> _PROBLEM REQUIREMENTS_
Return exactly the lines below, starting with the one that has "ATOM 1 N N . MET A 1 1 ? -17.462" and going on through the one that has "ATOM 3 C C . MET A 1 1 ? -17.064".

> _SOURCE RECORDS_
........
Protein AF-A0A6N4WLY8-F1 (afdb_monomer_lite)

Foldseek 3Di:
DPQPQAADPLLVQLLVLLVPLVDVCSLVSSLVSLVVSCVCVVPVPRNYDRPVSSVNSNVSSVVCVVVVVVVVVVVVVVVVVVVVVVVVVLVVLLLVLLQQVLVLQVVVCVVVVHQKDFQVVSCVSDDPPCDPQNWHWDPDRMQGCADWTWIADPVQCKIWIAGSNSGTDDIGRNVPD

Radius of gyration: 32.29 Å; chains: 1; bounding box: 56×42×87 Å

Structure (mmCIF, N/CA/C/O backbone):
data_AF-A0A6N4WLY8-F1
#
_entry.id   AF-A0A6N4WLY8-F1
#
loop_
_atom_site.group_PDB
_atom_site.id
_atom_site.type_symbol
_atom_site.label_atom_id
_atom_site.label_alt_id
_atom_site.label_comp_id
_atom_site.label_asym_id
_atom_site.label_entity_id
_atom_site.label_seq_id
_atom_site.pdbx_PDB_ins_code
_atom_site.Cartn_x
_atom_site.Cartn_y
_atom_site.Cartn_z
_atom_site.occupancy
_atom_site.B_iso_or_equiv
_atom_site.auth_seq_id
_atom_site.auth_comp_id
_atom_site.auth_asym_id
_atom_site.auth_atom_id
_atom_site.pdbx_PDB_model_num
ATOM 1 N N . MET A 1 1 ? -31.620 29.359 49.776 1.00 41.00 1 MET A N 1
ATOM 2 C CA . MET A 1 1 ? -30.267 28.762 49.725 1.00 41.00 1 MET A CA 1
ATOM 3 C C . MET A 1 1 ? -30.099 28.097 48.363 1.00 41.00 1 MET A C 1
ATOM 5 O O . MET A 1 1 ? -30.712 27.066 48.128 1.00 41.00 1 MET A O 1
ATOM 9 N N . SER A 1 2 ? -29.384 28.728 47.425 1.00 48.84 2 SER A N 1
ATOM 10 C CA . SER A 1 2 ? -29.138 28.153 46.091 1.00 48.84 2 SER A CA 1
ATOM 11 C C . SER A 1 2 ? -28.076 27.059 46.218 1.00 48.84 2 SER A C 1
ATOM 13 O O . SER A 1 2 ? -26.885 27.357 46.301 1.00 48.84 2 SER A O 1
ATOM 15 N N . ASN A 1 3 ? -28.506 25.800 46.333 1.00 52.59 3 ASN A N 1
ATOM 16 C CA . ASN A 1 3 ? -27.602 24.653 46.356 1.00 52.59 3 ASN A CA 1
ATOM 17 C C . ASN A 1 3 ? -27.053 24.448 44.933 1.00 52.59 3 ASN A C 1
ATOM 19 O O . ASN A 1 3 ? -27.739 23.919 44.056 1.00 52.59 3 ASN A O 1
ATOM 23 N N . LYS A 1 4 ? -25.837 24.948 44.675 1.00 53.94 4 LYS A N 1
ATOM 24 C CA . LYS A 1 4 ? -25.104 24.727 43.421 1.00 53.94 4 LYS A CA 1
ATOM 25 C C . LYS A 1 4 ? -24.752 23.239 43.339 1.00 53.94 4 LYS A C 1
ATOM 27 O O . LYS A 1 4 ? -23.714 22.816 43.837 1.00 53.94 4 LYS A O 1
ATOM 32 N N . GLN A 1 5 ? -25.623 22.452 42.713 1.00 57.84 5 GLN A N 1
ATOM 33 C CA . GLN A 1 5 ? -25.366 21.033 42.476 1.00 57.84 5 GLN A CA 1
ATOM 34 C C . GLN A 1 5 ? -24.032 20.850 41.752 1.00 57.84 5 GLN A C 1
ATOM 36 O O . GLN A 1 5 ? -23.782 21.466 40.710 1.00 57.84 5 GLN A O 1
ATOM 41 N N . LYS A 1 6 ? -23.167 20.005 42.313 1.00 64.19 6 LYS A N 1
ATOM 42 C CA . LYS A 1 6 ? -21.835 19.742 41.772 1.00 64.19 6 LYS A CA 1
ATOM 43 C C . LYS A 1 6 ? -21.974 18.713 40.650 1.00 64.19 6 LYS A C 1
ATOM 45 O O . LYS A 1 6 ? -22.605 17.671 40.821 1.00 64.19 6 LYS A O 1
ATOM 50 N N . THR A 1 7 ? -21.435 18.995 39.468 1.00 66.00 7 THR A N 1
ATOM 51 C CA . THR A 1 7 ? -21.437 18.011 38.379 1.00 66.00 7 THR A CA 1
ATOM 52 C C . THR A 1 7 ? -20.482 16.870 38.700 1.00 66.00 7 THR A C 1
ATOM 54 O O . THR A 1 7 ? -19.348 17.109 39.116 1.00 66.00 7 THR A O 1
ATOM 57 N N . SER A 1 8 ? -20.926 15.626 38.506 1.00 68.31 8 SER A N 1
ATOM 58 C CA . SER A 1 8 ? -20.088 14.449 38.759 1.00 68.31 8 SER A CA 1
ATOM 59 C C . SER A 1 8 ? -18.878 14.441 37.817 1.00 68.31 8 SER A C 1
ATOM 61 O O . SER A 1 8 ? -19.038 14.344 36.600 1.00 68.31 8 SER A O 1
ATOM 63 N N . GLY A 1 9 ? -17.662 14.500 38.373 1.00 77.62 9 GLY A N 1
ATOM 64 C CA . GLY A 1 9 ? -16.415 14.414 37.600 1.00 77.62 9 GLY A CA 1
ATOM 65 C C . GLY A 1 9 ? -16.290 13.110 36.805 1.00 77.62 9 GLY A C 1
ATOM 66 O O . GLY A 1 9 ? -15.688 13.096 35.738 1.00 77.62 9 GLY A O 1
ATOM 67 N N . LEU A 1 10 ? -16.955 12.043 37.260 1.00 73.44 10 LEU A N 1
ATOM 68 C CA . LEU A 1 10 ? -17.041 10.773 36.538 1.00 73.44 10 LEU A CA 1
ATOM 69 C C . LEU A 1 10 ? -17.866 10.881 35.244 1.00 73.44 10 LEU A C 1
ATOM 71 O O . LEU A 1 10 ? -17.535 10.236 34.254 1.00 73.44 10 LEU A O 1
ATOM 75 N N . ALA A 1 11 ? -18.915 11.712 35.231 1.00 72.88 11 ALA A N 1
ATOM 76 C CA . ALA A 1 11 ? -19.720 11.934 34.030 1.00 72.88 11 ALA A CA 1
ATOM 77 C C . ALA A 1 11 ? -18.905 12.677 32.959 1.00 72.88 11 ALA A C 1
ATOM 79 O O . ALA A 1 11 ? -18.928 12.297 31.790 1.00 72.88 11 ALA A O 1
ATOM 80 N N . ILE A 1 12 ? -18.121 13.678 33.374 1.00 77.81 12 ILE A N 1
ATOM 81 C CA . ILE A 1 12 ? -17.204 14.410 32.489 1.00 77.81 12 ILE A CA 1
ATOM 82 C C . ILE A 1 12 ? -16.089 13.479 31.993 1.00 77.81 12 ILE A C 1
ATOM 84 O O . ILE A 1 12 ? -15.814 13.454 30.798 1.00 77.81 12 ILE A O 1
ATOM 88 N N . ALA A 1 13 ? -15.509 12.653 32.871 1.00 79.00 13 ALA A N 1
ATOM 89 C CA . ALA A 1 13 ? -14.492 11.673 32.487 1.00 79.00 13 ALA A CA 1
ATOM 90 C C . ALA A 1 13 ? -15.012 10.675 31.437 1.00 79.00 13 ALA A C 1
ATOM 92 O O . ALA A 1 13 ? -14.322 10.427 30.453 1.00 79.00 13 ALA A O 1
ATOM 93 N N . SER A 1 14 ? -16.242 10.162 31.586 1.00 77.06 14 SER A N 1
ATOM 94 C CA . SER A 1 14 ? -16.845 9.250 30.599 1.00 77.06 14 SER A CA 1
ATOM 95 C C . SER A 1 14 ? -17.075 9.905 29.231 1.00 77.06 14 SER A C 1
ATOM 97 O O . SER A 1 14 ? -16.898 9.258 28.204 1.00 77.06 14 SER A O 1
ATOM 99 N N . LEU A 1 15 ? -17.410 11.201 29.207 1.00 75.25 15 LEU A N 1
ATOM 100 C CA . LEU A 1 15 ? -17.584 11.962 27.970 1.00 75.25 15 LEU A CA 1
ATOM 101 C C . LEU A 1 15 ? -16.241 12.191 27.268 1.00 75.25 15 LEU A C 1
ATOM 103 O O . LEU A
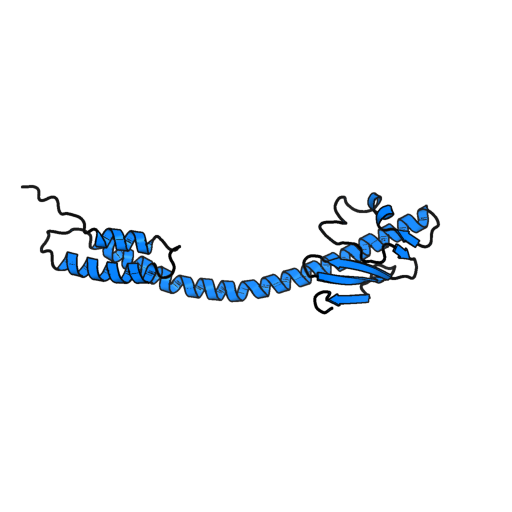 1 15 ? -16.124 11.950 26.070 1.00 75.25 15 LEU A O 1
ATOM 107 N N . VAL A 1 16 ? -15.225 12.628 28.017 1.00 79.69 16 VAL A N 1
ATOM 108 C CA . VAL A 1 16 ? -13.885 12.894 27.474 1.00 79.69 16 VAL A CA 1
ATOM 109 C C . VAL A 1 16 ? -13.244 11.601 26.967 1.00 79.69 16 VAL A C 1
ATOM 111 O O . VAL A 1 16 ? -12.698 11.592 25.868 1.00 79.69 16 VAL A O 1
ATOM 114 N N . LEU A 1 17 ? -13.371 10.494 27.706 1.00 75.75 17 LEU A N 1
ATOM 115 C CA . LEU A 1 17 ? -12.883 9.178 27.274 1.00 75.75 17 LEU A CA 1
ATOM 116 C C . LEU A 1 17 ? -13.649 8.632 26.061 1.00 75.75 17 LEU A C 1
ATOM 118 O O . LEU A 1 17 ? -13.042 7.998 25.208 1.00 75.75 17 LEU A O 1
........
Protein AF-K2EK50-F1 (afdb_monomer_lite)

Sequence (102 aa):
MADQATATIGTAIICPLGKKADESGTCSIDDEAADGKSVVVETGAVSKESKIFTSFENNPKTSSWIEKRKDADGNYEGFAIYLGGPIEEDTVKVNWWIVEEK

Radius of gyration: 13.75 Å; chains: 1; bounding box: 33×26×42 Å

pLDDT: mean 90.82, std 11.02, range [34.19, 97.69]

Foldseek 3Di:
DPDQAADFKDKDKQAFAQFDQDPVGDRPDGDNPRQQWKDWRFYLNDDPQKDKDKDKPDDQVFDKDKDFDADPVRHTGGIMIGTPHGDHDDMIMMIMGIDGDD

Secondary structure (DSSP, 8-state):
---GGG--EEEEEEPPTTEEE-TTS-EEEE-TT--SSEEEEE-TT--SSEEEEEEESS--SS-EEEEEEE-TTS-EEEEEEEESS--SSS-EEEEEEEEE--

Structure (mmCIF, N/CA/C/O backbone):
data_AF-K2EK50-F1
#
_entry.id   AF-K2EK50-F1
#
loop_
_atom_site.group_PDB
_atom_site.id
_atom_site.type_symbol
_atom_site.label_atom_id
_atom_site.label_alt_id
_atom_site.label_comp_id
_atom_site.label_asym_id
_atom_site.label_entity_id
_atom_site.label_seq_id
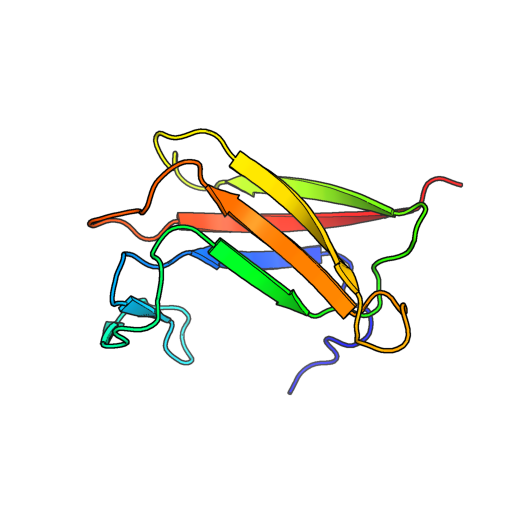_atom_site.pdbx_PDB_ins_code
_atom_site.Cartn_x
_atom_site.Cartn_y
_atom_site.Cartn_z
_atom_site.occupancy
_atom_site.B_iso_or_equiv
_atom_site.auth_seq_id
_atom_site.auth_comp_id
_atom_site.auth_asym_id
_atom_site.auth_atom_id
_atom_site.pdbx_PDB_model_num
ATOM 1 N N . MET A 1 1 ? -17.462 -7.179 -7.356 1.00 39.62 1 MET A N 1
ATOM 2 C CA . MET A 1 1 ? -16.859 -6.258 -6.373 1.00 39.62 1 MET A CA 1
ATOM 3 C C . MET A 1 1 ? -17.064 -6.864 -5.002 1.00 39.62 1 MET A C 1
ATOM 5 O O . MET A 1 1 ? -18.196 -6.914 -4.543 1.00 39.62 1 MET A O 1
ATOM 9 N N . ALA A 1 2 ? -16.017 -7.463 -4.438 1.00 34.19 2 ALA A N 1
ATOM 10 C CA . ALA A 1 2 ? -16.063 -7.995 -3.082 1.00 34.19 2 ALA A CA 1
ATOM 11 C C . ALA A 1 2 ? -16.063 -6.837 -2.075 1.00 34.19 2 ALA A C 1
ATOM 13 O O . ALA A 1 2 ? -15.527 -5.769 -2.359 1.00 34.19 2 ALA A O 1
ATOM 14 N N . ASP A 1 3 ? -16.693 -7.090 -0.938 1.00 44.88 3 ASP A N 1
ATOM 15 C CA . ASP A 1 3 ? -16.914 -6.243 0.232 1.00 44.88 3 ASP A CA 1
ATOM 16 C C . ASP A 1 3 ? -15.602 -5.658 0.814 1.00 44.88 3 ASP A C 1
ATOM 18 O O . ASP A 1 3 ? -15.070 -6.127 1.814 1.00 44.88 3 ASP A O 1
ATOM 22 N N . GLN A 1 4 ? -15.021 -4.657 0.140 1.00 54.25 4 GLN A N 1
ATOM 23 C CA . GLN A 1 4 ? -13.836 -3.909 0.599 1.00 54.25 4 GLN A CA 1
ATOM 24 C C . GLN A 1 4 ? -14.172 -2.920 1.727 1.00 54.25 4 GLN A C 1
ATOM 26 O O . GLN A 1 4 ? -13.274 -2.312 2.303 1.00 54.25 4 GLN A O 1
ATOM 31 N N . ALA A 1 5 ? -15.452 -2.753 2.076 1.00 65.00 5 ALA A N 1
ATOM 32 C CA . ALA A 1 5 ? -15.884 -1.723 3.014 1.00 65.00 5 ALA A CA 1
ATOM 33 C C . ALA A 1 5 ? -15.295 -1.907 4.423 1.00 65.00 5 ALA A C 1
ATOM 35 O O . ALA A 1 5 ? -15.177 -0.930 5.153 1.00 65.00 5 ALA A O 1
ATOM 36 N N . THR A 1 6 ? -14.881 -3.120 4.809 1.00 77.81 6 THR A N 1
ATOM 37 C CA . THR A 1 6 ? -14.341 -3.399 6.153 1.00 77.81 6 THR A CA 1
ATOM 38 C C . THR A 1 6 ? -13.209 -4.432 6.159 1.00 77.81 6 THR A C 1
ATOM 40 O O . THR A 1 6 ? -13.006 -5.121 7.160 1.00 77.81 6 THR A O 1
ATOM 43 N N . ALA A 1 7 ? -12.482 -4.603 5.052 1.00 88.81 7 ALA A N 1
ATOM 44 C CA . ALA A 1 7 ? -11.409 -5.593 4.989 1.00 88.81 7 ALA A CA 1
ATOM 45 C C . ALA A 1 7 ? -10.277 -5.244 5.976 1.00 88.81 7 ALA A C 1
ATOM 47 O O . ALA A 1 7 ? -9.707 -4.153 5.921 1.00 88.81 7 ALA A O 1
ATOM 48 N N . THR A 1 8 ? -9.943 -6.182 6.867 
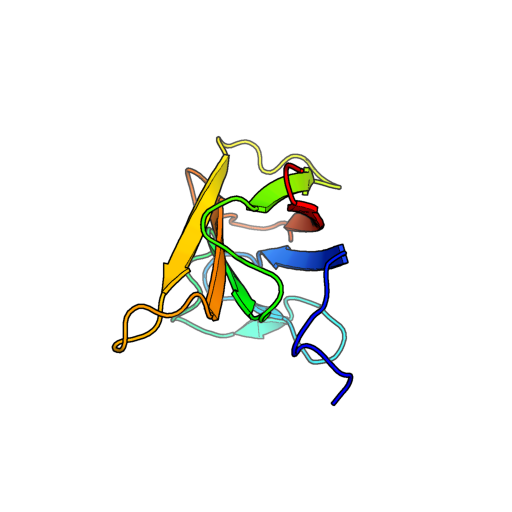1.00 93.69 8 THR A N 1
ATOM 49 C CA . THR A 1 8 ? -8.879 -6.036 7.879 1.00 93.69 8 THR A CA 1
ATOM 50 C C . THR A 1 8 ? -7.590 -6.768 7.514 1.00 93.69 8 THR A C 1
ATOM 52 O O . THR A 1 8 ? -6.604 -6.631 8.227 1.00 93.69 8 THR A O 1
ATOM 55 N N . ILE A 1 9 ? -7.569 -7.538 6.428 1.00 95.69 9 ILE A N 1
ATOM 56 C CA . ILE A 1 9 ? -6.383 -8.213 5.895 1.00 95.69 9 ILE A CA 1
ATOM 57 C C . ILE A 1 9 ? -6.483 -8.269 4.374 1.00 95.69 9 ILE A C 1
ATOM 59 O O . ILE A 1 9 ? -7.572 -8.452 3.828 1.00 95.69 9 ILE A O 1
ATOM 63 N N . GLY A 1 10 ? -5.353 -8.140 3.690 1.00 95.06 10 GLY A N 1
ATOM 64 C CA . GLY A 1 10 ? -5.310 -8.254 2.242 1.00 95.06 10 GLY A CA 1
........
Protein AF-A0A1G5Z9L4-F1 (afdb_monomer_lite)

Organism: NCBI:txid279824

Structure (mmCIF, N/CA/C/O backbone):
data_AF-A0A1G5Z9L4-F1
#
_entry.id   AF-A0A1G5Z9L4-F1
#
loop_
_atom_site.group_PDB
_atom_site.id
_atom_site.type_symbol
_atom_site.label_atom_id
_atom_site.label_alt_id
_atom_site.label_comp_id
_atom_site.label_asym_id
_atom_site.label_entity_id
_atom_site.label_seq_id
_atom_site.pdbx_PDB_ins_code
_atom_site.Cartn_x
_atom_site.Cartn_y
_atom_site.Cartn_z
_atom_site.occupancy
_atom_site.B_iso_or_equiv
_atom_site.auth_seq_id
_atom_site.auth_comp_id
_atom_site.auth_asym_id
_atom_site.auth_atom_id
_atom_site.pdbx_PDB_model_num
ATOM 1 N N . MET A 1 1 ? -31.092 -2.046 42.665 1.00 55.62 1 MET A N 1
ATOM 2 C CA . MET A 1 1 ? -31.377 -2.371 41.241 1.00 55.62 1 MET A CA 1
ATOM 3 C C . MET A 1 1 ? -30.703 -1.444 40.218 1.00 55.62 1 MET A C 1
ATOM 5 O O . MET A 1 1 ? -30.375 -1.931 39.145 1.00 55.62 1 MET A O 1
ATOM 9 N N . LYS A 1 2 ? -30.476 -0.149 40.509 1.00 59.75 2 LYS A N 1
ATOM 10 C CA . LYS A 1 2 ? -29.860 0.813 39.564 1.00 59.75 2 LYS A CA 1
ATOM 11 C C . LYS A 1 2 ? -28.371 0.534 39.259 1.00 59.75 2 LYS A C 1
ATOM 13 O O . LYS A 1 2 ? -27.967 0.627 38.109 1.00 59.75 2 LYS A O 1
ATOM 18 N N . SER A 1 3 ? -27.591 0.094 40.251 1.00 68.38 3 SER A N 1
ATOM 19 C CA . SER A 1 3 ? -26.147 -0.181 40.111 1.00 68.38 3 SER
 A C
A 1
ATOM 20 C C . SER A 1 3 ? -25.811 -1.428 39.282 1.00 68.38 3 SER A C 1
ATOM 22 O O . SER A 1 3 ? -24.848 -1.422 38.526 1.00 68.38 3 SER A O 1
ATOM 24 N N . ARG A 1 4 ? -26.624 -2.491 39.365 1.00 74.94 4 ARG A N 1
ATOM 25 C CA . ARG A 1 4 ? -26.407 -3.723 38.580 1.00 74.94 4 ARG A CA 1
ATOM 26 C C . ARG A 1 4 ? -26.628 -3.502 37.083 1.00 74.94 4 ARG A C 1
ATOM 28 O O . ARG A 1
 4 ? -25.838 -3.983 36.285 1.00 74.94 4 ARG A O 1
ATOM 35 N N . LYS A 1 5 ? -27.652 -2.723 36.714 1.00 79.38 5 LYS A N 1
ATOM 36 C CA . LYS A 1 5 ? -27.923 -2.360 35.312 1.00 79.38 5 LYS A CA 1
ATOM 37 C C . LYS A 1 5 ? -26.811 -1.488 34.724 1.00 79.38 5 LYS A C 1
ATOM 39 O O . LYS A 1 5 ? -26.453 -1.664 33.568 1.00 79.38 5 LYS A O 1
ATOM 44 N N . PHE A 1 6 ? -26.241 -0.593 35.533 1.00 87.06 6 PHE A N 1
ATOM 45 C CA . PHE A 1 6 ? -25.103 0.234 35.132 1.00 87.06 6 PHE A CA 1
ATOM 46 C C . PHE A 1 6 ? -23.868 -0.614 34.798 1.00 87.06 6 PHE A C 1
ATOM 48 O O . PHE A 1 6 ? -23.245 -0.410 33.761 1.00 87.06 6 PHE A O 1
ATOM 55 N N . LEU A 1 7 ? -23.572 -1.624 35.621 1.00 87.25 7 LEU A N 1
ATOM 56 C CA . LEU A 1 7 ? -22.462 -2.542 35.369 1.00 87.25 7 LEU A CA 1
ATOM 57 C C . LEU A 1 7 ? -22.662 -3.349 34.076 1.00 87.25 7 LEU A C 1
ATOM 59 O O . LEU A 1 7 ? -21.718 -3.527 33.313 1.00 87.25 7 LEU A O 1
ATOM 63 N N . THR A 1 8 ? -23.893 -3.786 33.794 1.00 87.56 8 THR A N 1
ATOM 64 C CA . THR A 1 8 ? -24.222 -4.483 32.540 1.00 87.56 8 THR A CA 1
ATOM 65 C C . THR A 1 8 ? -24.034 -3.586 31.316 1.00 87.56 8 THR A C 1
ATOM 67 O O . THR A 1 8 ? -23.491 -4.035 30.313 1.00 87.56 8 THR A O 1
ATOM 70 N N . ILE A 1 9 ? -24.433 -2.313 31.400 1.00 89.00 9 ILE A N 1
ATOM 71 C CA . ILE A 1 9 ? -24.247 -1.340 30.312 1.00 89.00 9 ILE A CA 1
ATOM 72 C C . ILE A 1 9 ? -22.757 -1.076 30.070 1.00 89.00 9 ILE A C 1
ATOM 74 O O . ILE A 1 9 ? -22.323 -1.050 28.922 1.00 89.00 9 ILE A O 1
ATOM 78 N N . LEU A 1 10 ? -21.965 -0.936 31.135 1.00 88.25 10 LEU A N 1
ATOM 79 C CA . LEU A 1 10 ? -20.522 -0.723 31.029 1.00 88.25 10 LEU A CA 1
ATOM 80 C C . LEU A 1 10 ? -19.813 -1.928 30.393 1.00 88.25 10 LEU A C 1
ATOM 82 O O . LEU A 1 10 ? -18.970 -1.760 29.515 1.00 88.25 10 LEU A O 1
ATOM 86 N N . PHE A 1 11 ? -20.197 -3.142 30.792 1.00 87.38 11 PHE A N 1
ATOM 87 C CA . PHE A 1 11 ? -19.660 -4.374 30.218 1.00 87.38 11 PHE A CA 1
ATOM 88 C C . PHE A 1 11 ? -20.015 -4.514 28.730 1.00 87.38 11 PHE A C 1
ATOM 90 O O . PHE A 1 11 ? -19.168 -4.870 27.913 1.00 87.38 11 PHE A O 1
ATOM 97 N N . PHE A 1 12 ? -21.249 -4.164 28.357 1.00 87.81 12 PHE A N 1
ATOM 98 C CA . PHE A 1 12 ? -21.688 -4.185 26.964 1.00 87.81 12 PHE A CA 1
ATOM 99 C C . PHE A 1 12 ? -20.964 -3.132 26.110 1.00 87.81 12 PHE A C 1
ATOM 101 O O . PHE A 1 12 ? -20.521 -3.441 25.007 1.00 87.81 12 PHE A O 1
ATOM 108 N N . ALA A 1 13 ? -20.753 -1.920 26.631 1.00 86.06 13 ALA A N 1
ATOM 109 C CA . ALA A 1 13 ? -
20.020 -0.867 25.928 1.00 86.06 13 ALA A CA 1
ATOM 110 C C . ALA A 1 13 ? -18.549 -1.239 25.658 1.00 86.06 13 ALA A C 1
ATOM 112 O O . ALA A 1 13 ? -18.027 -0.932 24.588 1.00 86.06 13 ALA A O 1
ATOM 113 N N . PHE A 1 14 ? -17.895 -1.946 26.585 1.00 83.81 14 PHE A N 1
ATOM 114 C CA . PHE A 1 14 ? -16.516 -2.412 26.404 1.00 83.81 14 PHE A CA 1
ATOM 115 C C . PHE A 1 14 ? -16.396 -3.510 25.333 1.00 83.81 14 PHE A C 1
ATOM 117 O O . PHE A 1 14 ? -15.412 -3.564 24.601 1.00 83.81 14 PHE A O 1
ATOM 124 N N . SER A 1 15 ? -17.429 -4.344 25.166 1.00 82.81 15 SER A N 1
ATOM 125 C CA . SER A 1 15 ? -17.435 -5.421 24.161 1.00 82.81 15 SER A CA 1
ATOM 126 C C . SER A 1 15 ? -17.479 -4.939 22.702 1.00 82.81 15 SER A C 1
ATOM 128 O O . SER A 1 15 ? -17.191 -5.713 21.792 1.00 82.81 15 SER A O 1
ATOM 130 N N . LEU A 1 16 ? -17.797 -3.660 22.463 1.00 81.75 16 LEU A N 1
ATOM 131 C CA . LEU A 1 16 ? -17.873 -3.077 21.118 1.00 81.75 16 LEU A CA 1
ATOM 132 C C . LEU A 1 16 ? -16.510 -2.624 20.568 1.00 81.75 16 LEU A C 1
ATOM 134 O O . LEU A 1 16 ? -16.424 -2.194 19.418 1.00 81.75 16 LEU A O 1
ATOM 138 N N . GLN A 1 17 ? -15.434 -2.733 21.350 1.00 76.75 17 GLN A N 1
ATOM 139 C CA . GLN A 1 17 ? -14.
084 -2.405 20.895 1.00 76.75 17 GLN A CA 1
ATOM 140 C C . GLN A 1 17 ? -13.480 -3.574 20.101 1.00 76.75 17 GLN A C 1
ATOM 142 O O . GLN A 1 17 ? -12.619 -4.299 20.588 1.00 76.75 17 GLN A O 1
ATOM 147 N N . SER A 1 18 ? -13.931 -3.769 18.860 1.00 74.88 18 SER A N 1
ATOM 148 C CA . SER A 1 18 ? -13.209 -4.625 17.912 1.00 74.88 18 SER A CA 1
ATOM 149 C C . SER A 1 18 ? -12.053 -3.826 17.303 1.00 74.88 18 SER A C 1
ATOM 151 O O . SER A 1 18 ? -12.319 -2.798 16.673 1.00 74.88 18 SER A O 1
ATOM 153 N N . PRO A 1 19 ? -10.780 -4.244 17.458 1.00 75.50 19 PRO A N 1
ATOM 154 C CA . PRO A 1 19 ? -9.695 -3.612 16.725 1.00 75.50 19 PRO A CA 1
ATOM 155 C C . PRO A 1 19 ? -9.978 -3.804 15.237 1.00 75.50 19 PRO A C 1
........
> _ANSWER TO THIS PROBLEM_
ATOM 1 N N . MET A 1 1 ? -17.462 -7.179 -7.356 1.00 39.62 1 MET A N 1
ATOM 2 C CA . MET A 1 1 ? -16.859 -6.258 -6.373 1.00 39.62 1 MET A CA 1
ATOM 3 C C . MET A 1 1 ? -17.064 -6.864 -5.002 1.00 39.62 1 MET A C 1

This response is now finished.